The State asserts that Investigator Walton’s opinion testimony is merely cumulative to that of the medical examiner, such that no harm occurred in the admission of the challenged testimony. Although Dr. Siebert opined that some of the evidence is consistent with Appellant’s being the aggressor who teased or prodded the victim, the medical examiner testified further that other evidence is consistent with Appellant’s protecting herself from the lunging victim. Therefore, the evidence was inconclusive and disputed as to whether Appellant had acted with justifiable force in self-defense. Thus, it is misleading and incomplete for the State to conclude that Investigator Walton’s objectionable testimony is merely cumulative.

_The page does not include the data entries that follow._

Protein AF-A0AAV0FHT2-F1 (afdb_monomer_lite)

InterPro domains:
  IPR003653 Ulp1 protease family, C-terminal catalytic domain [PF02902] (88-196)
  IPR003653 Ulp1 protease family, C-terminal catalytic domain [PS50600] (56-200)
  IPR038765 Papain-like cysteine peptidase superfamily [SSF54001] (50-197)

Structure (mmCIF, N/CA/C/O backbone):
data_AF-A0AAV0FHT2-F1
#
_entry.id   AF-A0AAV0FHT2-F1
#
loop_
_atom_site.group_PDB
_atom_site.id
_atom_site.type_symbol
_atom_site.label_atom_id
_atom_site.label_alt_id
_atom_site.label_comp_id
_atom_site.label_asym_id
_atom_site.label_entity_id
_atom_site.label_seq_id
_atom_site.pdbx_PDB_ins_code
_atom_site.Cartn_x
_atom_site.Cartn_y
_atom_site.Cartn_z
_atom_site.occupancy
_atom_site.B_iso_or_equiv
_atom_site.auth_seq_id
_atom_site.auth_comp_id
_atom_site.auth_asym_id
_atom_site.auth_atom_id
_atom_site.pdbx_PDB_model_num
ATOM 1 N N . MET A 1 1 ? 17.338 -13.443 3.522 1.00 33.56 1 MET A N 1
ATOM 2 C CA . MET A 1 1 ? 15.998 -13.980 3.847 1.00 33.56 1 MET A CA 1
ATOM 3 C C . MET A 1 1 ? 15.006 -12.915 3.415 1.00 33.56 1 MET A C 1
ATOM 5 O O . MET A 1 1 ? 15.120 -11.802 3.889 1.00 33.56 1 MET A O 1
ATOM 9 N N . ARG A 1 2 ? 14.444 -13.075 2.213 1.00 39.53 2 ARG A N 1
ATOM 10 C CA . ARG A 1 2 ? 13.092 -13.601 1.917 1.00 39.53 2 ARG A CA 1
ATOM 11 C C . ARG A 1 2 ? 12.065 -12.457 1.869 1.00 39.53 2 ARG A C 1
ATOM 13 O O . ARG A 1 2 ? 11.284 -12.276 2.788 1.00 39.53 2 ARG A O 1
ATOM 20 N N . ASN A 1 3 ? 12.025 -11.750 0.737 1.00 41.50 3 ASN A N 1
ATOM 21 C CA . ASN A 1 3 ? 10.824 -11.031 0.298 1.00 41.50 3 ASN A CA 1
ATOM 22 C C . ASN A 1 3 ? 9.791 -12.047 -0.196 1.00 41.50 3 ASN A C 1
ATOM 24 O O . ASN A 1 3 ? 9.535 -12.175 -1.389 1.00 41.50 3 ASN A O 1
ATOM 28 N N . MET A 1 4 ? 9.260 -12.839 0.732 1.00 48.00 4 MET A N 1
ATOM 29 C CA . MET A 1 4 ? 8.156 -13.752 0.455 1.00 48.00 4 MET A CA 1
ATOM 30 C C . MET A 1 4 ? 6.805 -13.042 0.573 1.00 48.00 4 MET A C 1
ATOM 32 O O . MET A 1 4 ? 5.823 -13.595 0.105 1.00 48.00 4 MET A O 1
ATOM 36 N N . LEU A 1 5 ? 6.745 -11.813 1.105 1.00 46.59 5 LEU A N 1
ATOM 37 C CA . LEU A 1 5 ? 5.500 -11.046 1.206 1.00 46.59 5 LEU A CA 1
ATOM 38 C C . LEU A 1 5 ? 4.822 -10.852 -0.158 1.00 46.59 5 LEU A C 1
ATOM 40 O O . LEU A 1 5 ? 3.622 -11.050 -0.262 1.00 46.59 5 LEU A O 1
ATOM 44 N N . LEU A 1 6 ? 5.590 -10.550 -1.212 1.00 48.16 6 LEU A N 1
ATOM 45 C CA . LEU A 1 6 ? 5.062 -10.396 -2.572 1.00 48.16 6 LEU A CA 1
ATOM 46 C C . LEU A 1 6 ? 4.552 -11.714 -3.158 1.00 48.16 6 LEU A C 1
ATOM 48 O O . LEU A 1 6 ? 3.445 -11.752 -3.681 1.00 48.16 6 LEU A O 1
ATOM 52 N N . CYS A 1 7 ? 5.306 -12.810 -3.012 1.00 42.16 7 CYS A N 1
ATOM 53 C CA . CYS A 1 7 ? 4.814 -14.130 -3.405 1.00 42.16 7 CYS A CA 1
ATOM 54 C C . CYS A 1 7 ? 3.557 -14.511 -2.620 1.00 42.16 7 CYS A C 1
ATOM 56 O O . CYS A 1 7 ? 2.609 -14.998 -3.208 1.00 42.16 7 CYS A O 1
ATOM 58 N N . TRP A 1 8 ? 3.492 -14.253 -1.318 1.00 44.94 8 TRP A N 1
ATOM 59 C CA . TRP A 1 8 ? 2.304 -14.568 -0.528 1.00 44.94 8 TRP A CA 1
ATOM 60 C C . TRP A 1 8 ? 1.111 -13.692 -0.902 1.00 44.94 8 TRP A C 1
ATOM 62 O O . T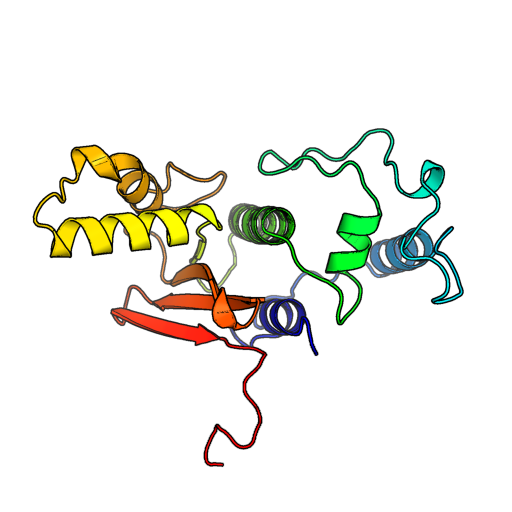RP A 1 8 ? 0.019 -14.209 -1.059 1.00 44.94 8 TRP A O 1
ATOM 72 N N . ILE A 1 9 ? 1.301 -12.398 -1.134 1.00 49.12 9 ILE A N 1
ATOM 73 C CA . ILE A 1 9 ? 0.235 -11.506 -1.608 1.00 49.12 9 ILE A CA 1
ATOM 74 C C . ILE A 1 9 ? -0.317 -11.969 -2.967 1.00 49.12 9 ILE A C 1
ATOM 76 O O . ILE A 1 9 ? -1.523 -11.912 -3.181 1.00 49.12 9 ILE A O 1
ATOM 80 N N . ILE A 1 10 ? 0.546 -12.461 -3.861 1.00 46.00 10 ILE A N 1
ATOM 81 C CA . ILE A 1 10 ? 0.159 -12.952 -5.193 1.00 46.00 10 ILE A CA 1
ATOM 82 C C . ILE A 1 10 ? -0.422 -14.384 -5.144 1.00 46.00 10 ILE A C 1
ATOM 84 O O . ILE A 1 10 ? -1.262 -14.715 -5.975 1.00 46.00 10 ILE A O 1
ATOM 88 N N . PHE A 1 11 ? -0.013 -15.223 -4.182 1.00 37.81 11 PHE A N 1
ATOM 89 C CA . PHE A 1 11 ? -0.374 -16.651 -4.087 1.00 37.81 11 PHE A CA 1
ATOM 90 C C . PHE A 1 11 ? -1.270 -17.021 -2.879 1.00 37.81 11 PHE A C 1
ATOM 92 O O . PHE A 1 11 ? -1.506 -18.205 -2.639 1.00 37.81 11 PHE A O 1
ATOM 99 N N . LEU A 1 12 ? -1.772 -16.056 -2.096 1.00 41.16 12 LEU A N 1
ATOM 100 C CA . LEU A 1 12 ? -2.678 -16.314 -0.966 1.00 41.16 12 LEU A CA 1
ATOM 101 C C . LEU A 1 12 ? -4.052 -16.810 -1.466 1.00 41.16 12 LEU A C 1
ATOM 103 O O . LEU A 1 12 ? -4.611 -16.185 -2.369 1.00 41.16 12 LEU A O 1
ATOM 107 N N . PRO A 1 13 ? -4.660 -17.837 -0.831 1.00 39.91 13 PRO A N 1
ATOM 108 C CA . PRO A 1 13 ? -5.949 -18.421 -1.230 1.00 39.91 13 PRO A CA 1
ATOM 109 C C . PRO A 1 13 ? -7.187 -17.499 -1.206 1.00 39.91 13 PRO A C 1
ATOM 111 O O . PRO A 1 13 ? -8.283 -17.981 -1.450 1.00 39.91 13 PRO A O 1
ATOM 114 N N . CYS A 1 14 ? -7.072 -16.209 -0.872 1.00 43.72 14 CYS A N 1
ATOM 115 C CA . CYS A 1 14 ? -8.185 -15.243 -0.844 1.00 43.72 14 CYS A CA 1
ATOM 116 C C . CYS A 1 14 ? -7.631 -13.850 -0.495 1.00 43.72 14 CYS A C 1
ATOM 118 O O . CYS A 1 14 ? -6.880 -13.787 0.486 1.00 43.72 14 CYS A O 1
ATOM 120 N N . PRO A 1 15 ? -7.936 -12.734 -1.198 1.00 46.41 15 PRO A N 1
ATOM 121 C CA . PRO A 1 15 ? -8.919 -12.488 -2.269 1.00 46.41 15 PRO A CA 1
ATOM 122 C C . PRO A 1 15 ? -8.490 -12.828 -3.702 1.00 46.41 15 PRO A C 1
ATOM 124 O O . PRO A 1 15 ? -9.273 -12.671 -4.633 1.00 46.41 15 PRO A O 1
ATOM 127 N N . PHE A 1 16 ? -7.240 -13.242 -3.897 1.00 49.50 16 PHE A N 1
ATOM 128 C CA . PHE A 1 16 ? -6.607 -13.254 -5.220 1.00 49.50 16 PHE A CA 1
ATOM 129 C C . PHE A 1 16 ? -6.552 -14.632 -5.887 1.00 49.50 16 PHE A C 1
ATOM 131 O O . PHE A 1 16 ? -6.151 -14.722 -7.040 1.00 49.50 16 PHE A O 1
ATOM 138 N N . ALA A 1 17 ? -6.924 -15.707 -5.188 1.00 43.62 17 ALA A N 1
ATOM 139 C CA . ALA A 1 17 ? -6.791 -17.063 -5.724 1.00 43.62 17 ALA A CA 1
ATOM 140 C C . ALA A 1 17 ? -7.970 -17.525 -6.587 1.00 43.62 17 ALA A C 1
ATOM 142 O O . ALA A 1 17 ? -7.798 -18.425 -7.403 1.00 43.62 17 ALA A O 1
ATOM 143 N N . ASP A 1 18 ? -9.150 -16.928 -6.408 1.00 41.88 18 ASP A N 1
ATOM 144 C CA . ASP A 1 18 ? -10.409 -17.513 -6.886 1.00 41.88 18 ASP A CA 1
ATOM 145 C C . ASP A 1 18 ? -10.996 -16.823 -8.123 1.00 41.88 18 ASP A C 1
ATOM 147 O O . ASP A 1 18 ? -11.919 -17.327 -8.762 1.00 41.88 18 ASP A O 1
ATOM 151 N N . GLU A 1 19 ? -10.419 -15.690 -8.501 1.00 41.84 19 GLU A N 1
ATOM 152 C CA . GLU A 1 19 ? -10.528 -15.159 -9.846 1.00 41.84 19 GLU A CA 1
ATOM 153 C C . GLU A 1 19 ? -9.125 -15.129 -10.387 1.00 41.84 19 GLU A C 1
ATOM 155 O O . GLU A 1 19 ? -8.256 -14.527 -9.760 1.00 41.84 19 GLU A O 1
ATOM 160 N N . ALA A 1 20 ? -8.915 -15.797 -11.519 1.00 40.69 20 ALA A N 1
ATOM 161 C CA . ALA A 1 20 ? -7.740 -15.658 -12.350 1.00 40.69 20 ALA A CA 1
ATOM 162 C C . ALA A 1 20 ? -7.089 -14.287 -12.121 1.00 40.69 20 ALA A C 1
ATOM 164 O O . ALA A 1 20 ? -7.559 -13.267 -12.631 1.00 40.69 20 ALA A O 1
ATOM 165 N N . VAL A 1 21 ? -5.999 -14.242 -11.342 1.00 48.59 21 VAL A N 1
ATOM 166 C CA . VAL A 1 21 ? -5.006 -13.190 -11.512 1.00 48.59 21 VAL A CA 1
ATOM 167 C C . VAL A 1 21 ? -4.718 -13.299 -12.990 1.00 48.59 21 VAL A C 1
ATOM 169 O O . VAL A 1 21 ? -4.102 -14.286 -13.370 1.00 48.59 21 VAL A O 1
ATOM 172 N N . CYS A 1 22 ? -5.313 -12.424 -13.816 1.00 53.59 22 CYS A N 1
ATOM 173 C CA . CYS A 1 22 ? -5.144 -12.460 -15.260 1.00 53.59 22 CYS A CA 1
ATOM 174 C C . CYS A 1 22 ? -3.649 -12.486 -15.488 1.00 53.59 22 CYS A C 1
ATOM 176 O O . CYS A 1 22 ? -2.992 -11.449 -15.361 1.00 53.59 22 CYS A O 1
ATOM 178 N N . VAL A 1 23 ? -3.120 -13.693 -15.693 1.00 59.41 23 VAL A N 1
ATOM 179 C CA . VAL A 1 23 ? -1.711 -13.899 -15.923 1.00 59.41 23 VAL A CA 1
ATOM 180 C C . VAL A 1 23 ? -1.491 -13.049 -17.156 1.00 59.41 23 VAL A C 1
ATOM 182 O O . VAL A 1 23 ? -2.236 -13.232 -18.131 1.00 59.41 23 VAL A O 1
ATOM 185 N N . PRO A 1 24 ? -0.608 -12.036 -17.094 1.00 66.94 24 PRO A N 1
ATOM 186 C CA . PRO A 1 24 ? -0.369 -11.214 -18.262 1.00 66.94 24 PRO A CA 1
ATOM 187 C C . PRO A 1 24 ? -0.123 -12.169 -19.433 1.00 66.94 24 PRO A C 1
ATOM 189 O O . PRO A 1 24 ? 0.543 -13.191 -19.219 1.00 66.94 24 PRO A O 1
ATOM 192 N N . PRO A 1 25 ? -0.702 -11.903 -20.622 1.00 78.06 25 PRO A N 1
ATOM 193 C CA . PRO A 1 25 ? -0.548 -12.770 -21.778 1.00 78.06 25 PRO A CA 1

We note too that the jury could have held the opinions of the lead investigator in higher regard than the testimony of any other lay witness, thereby reinforcing the prejudice caused by Investigator Walton’s conclusions. Also, the jury could have inferred that Walton knew certain information that had not been disclosed to the jury, leading the jury impermissibly to speculate as to matters outside the record. See Martinez v. State, 761 So. 2d 1074, 1080 (Fla. 2000) (noting “there is an increased danger of prejudice when the investigating officer is allowed to express his . . . opinion about the defendant’s guilt,” and the “error in admitting improper testimony may be exacerbated where the testimony comes from a police officer”). Analogous to Kolp, 932 So. 2d at 1285, the jury’s findings as to why Appellant stabbed Mr. Lamar were critical in determining whether she had committed a crime. Because the State has not met its burden under DiGuilio to show harmless error, we are constrained to REVERSE the conviction and sentence and REMAND for a new trial.
BENTON, J., CONCURS; ALLEN, J., CONCURS IN THE JUDGMENT.
NOT FINAL UNTIL TIME EXPIRES TO FILE MOTION FOR REHEARING AND DISPOSITION THEREOF IF FILED.